Non si era ancora spenta l’eco della strage compiuta in Crimea da un liceale di 18 anni solo due settimane fa che un’altro attentato è tornato a insanguinare la Federazione russa. Ieri mattina poco prima delle nove del mattino un diciassettenne di Archangelsk, città a nord di Mosca, ha depositato una bomba all’interno della locale sede del Fsb (ex Kgb). La bomba di fabbricazione rudimentale ha determinato la morte immediata del giovane terrorista e ferito tre agenti dei servizi di sicurezza, di cui uno, al momento in cui si scriviamo, lotta tra la vita e la morte.

 

 

Ma se l’attentato di Kerch che era costato la vita a 21 adolescenti era stato derubricato poche ore dopo a «omicidio massa» compiuto da uno squilibrato, per l’azione di ieri viene confermato dagli inquirenti che si tratterebbe di «terrorismo», di un’azione «con finalità politiche». Solo alcuni giorni fa la polizia russa ha arrestato decine di membri del radicalismo islamico che fuori Mosca avevano costituito una cellula pronta a colpire. Ma in questo caso non si tratterebbe dello Stato islamico e si indaga piuttosto nell’area dell’estremismo politico russo sia di destra sia di sinistra ma soprattutto negli ambienti del neofascismo ucraino interessato a infiltrarsi e realizzare azioni diversive in Russia. In una breve dichiarazione la madre dell’attentatore accusa «quelli che gli hanno fatto il lavaggio del cervello su Internet», ma non risulta ancora chiaro chi possano essere «quelli».
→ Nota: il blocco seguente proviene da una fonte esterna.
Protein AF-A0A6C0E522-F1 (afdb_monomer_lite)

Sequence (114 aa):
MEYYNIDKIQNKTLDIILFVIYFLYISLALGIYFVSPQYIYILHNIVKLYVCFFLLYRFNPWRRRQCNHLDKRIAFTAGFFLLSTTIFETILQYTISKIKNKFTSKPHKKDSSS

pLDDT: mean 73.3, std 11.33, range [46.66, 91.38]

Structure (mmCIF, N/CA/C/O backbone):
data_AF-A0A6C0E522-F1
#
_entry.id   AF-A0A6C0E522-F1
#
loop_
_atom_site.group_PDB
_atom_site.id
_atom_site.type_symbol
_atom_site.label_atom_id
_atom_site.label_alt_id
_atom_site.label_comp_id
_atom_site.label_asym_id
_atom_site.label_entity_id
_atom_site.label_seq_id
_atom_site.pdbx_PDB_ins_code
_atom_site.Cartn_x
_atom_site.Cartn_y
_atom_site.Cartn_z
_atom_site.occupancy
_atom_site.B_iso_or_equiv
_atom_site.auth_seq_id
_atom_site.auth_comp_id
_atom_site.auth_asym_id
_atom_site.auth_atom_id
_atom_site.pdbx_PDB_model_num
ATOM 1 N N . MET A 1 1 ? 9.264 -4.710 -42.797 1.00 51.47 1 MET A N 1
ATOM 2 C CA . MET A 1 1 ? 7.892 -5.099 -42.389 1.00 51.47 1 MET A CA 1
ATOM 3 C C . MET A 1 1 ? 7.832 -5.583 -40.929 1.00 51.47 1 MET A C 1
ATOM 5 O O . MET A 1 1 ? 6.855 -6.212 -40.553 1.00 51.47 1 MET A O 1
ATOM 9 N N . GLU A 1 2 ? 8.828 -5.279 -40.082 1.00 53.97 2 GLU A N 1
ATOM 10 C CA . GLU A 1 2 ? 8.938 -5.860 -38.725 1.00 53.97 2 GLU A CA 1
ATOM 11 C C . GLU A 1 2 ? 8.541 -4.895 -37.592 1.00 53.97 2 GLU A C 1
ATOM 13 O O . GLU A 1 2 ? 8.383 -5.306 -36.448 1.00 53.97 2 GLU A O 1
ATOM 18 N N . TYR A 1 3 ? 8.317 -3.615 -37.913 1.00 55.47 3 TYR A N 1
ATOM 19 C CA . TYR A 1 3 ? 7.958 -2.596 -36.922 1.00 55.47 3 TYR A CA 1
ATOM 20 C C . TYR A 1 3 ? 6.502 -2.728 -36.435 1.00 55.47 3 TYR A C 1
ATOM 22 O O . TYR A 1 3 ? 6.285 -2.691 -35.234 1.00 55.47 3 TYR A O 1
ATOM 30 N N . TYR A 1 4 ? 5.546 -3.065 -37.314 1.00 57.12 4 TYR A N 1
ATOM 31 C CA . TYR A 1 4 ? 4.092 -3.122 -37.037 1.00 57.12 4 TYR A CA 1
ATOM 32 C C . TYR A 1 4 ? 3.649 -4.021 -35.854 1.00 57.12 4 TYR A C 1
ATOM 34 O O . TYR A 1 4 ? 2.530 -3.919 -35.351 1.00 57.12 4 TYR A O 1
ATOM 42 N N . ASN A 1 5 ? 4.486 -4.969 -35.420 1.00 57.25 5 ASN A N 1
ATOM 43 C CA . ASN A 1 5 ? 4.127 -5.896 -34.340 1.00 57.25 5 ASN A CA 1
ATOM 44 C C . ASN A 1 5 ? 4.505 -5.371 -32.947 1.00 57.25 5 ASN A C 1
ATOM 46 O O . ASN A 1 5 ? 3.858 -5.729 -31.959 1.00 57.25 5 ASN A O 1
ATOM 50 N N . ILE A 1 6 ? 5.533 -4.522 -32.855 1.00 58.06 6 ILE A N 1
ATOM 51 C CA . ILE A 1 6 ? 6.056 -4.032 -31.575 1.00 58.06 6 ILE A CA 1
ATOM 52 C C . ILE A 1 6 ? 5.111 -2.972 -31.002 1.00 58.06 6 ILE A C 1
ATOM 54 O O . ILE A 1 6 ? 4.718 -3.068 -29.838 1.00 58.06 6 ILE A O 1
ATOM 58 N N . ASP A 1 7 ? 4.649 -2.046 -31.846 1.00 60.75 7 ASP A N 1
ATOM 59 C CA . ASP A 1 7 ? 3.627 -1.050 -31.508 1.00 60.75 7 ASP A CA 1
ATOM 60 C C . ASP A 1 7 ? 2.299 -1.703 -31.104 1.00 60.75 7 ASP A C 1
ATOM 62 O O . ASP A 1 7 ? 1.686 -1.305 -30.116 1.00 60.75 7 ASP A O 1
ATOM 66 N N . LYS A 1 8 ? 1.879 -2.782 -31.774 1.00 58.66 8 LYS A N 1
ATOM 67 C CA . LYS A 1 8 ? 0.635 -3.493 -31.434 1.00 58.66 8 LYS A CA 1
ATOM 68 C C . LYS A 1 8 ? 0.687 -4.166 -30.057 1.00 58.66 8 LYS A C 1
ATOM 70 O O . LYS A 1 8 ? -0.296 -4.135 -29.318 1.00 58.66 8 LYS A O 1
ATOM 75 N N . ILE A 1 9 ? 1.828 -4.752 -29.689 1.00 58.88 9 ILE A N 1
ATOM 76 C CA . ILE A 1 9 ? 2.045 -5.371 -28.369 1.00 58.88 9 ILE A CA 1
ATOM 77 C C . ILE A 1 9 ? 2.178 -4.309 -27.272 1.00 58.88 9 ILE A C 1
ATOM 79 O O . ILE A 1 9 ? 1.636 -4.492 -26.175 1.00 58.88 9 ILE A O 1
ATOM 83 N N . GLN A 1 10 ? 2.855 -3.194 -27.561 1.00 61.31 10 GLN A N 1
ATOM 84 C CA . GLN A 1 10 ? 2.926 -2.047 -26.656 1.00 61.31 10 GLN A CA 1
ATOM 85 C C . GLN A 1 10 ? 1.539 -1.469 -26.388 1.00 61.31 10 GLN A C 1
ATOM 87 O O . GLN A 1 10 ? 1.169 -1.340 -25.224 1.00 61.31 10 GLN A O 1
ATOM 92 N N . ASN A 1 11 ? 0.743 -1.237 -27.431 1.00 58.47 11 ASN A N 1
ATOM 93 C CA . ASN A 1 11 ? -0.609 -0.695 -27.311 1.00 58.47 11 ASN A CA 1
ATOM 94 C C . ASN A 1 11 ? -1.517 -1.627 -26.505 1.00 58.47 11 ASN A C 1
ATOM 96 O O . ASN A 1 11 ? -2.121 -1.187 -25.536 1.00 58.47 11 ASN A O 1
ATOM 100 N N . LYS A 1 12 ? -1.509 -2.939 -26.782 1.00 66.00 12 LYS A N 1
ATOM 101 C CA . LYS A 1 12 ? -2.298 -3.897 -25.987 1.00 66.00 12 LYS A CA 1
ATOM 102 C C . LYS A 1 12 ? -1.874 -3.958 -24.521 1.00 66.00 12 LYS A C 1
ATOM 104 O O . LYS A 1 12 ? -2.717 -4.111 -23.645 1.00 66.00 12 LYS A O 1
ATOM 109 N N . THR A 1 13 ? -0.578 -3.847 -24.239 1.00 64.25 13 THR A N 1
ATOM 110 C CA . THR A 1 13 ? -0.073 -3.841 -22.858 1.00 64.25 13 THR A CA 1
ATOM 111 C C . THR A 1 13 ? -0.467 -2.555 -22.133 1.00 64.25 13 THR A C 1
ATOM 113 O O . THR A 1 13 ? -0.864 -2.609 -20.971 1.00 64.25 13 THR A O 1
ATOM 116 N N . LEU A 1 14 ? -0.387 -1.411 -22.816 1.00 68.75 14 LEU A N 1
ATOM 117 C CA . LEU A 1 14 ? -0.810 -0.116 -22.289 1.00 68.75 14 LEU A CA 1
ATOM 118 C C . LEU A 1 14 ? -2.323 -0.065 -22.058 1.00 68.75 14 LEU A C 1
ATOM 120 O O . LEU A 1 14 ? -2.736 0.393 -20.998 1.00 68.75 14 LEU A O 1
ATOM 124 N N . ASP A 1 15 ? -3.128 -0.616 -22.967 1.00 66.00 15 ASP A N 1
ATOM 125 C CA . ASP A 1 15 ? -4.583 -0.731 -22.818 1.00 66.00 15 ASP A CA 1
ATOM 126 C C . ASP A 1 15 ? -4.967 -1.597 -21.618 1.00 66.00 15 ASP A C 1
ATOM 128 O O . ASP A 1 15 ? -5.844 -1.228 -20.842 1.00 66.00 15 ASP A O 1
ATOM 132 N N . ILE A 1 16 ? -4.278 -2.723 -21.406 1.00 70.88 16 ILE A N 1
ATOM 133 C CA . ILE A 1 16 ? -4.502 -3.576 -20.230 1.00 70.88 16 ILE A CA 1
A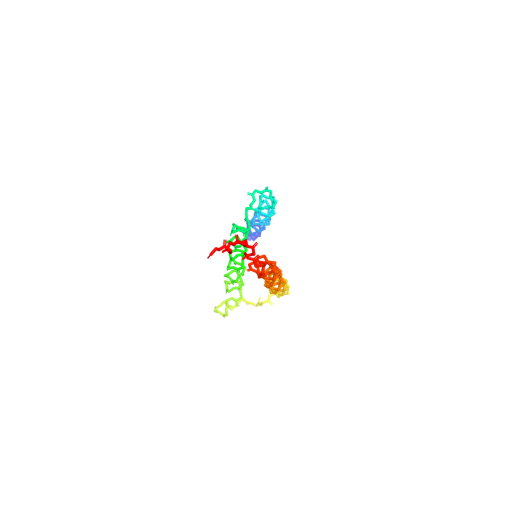TOM 134 C C . ILE A 1 16 ? -4.140 -2.822 -18.942 1.00 70.88 16 ILE A C 1
ATOM 136 O O . ILE A 1 16 ? -4.868 -2.906 -17.956 1.00 70.88 16 ILE A O 1
ATOM 140 N N . ILE A 1 17 ? -3.042 -2.062 -18.940 1.00 71.44 17 ILE A N 1
ATOM 141 C CA . ILE A 1 17 ? -2.625 -1.252 -17.785 1.00 71.44 17 ILE A CA 1
ATOM 142 C C . ILE A 1 17 ? -3.639 -0.135 -17.502 1.00 71.44 17 ILE A C 1
ATOM 144 O O . ILE A 1 17 ? -4.028 0.055 -16.351 1.00 71.44 17 ILE A O 1
ATOM 148 N N . LEU A 1 18 ? -4.094 0.574 -18.537 1.00 72.81 18 LEU A N 1
ATOM 149 C CA . LEU A 1 18 ? -5.124 1.609 -18.441 1.00 72.81 18 LEU A CA 1
ATOM 150 C C . LEU A 1 18 ? -6.439 1.030 -17.922 1.00 72.81 18 LEU A C 1
ATOM 152 O O . LEU A 1 18 ? -7.008 1.567 -16.975 1.00 72.81 18 LEU A O 1
ATOM 156 N N . PHE A 1 19 ? -6.881 -0.099 -18.474 1.00 75.44 19 PHE A N 1
ATOM 157 C CA . PHE A 1 19 ? -8.078 -0.804 -18.028 1.00 75.44 19 PHE A CA 1
ATOM 158 C C . PHE A 1 19 ? -7.992 -1.185 -16.548 1.00 75.44 19 PHE A C 1
ATOM 160 O O . PHE A 1 19 ? -8.925 -0.924 -15.794 1.00 75.44 19 PHE A O 1
ATOM 167 N N . VAL A 1 20 ? -6.854 -1.730 -16.103 1.00 73.00 20 VAL A N 1
ATOM 168 C CA . VAL A 1 20 ? -6.630 -2.084 -14.693 1.00 73.00 20 VAL A CA 1
ATOM 169 C C . VAL A 1 20 ? -6.655 -0.845 -13.793 1.00 73.00 20 VAL A C 1
ATOM 171 O O . VAL A 1 20 ? -7.253 -0.897 -12.724 1.00 73.00 20 VAL A O 1
ATOM 174 N N . ILE A 1 21 ? -6.059 0.275 -14.213 1.00 75.12 21 ILE A N 1
ATOM 175 C CA . ILE A 1 21 ? -6.062 1.534 -13.448 1.00 75.12 21 ILE A CA 1
ATOM 176 C C . ILE A 1 21 ? -7.480 2.097 -13.310 1.00 75.12 21 ILE A C 1
ATOM 178 O O . ILE A 1 21 ? -7.895 2.434 -12.201 1.00 75.12 21 ILE A O 1
ATOM 182 N N . TYR A 1 22 ? -8.237 2.167 -14.407 1.00 76.31 22 TYR A N 1
ATOM 183 C CA . TYR A 1 22 ? -9.619 2.648 -14.390 1.00 76.31 22 TYR A CA 1
ATOM 184 C C . TYR A 1 22 ? -10.532 1.732 -13.575 1.00 76.31 22 TYR A C 1
ATOM 186 O O . TYR A 1 22 ? -11.334 2.215 -12.777 1.00 76.31 22 TYR A O 1
ATOM 194 N N . PHE A 1 23 ? -10.368 0.417 -13.714 1.00 75.31 23 PHE A N 1
ATOM 195 C CA . PHE A 1 23 ? -11.092 -0.571 -12.921 1.00 75.31 23 PHE A CA 1
ATOM 196 C C . PHE A 1 23 ? -10.811 -0.407 -11.421 1.00 75.31 23 PHE A C 1
ATOM 198 O O . PHE A 1 23 ? -11.741 -0.382 -10.618 1.00 75.31 23 PHE A O 1
ATOM 205 N N . LEU A 1 24 ? -9.545 -0.205 -11.040 1.00 71.06 24 LEU A N 1
ATOM 206 C CA . LEU A 1 24 ? -9.152 0.026 -9.649 1.00 71.06 24 LEU A CA 1
ATOM 207 C C . LEU A 1 24 ? -9.750 1.329 -9.096 1.00 71.06 24 LEU A C 1
ATOM 209 O O . LEU A 1 24 ? -10.223 1.360 -7.962 1.00 71.06 24 LEU A O 1
ATOM 213 N N . TYR A 1 25 ? -9.768 2.389 -9.906 1.00 72.69 25 TYR A N 1
ATOM 214 C CA . TYR A 1 25 ? -10.334 3.686 -9.534 1.00 72.69 25 TYR A CA 1
ATOM 215 C C . TYR A 1 25 ? -11.850 3.603 -9.306 1.00 72.69 25 TYR A C 1
ATOM 217 O O . TYR A 1 25 ? -12.363 4.116 -8.312 1.00 72.69 25 TYR A O 1
ATOM 225 N N . ILE A 1 26 ? -12.554 2.880 -10.181 1.00 69.06 26 ILE A N 1
ATOM 226 C CA . ILE A 1 26 ? -13.991 2.603 -10.067 1.00 69.06 26 ILE A CA 1
ATOM 227 C C . ILE A 1 26 ? -14.286 1.735 -8.837 1.00 69.06 26 ILE A C 1
ATOM 229 O O . ILE A 1 26 ? -15.215 2.036 -8.088 1.00 69.06 26 ILE A O 1
ATOM 233 N N . SER A 1 27 ? -13.477 0.704 -8.570 1.00 67.06 27 SER A N 1
ATOM 234 C CA . SER A 1 27 ? -13.608 -0.116 -7.359 1.00 67.06 27 SER A CA 1
ATOM 235 C C . SER A 1 27 ? -13.391 0.684 -6.073 1.00 67.06 27 SER A C 1
ATOM 237 O O . SER A 1 27 ? -14.124 0.470 -5.108 1.00 67.06 27 SER A O 1
ATOM 239 N N . LEU A 1 28 ? -12.434 1.619 -6.045 1.00 64.06 28 LEU A N 1
ATOM 240 C CA . LEU A 1 28 ? -12.248 2.519 -4.901 1.00 64.06 28 LEU A CA 1
ATOM 241 C C . LEU A 1 28 ? -13.456 3.444 -4.708 1.00 64.06 28 LEU A C 1
ATOM 243 O O . LEU A 1 28 ? -13.948 3.580 -3.590 1.00 64.06 28 LEU A O 1
ATOM 247 N N . ALA A 1 29 ? -13.939 4.060 -5.789 1.00 65.81 29 ALA A N 1
ATOM 248 C CA . ALA A 1 29 ? -15.050 5.006 -5.741 1.00 65.81 29 ALA A CA 1
ATOM 249 C C . ALA A 1 29 ? -16.367 4.342 -5.297 1.00 65.81 29 ALA A C 1
ATOM 251 O O . ALA A 1 29 ? -17.078 4.882 -4.451 1.00 65.81 29 ALA A O 1
ATOM 252 N N . LEU A 1 30 ? -16.669 3.145 -5.811 1.00 67.50 30 LEU A N 1
ATOM 253 C CA . LEU A 1 30 ? -17.865 2.380 -5.440 1.00 67.50 30 LEU A CA 1
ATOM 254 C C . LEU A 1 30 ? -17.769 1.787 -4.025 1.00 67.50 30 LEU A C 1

La polizia, come abbiamo già detto, segue in primo luogo la «pista ucraina». Una pista che sarebbe confermata dalle clamorose dichiarazioni del generale ucraino Vasily Bogdan, quasi una sorta di rivendicazione della paternità dell’attacco. L’attacco terroristico all’edificio del Fsb di Arkhangelsk, per il generale mostra quali dinamiche si stanno verificando in Russia. Dinamiche che secondo lui prima o poi porteranno al collasso l’intero regime di Putin.

«La politica di Putin intesa ad agire aggressivamente contro i paesi vicini, a sopprimere i diritti e le libertà democratiche nel suo paese dovevano prima o poi causare una reazione corrispondente», ha dichiarato il generale al giornale ucraino Obozrevatel. Secca la replica russa del ministero degli Esteri: «Le dichiarazioni del generale Bogdan dimostrano a che livello di degrado sia il giunto il potere di Kiev e si commentano da sole».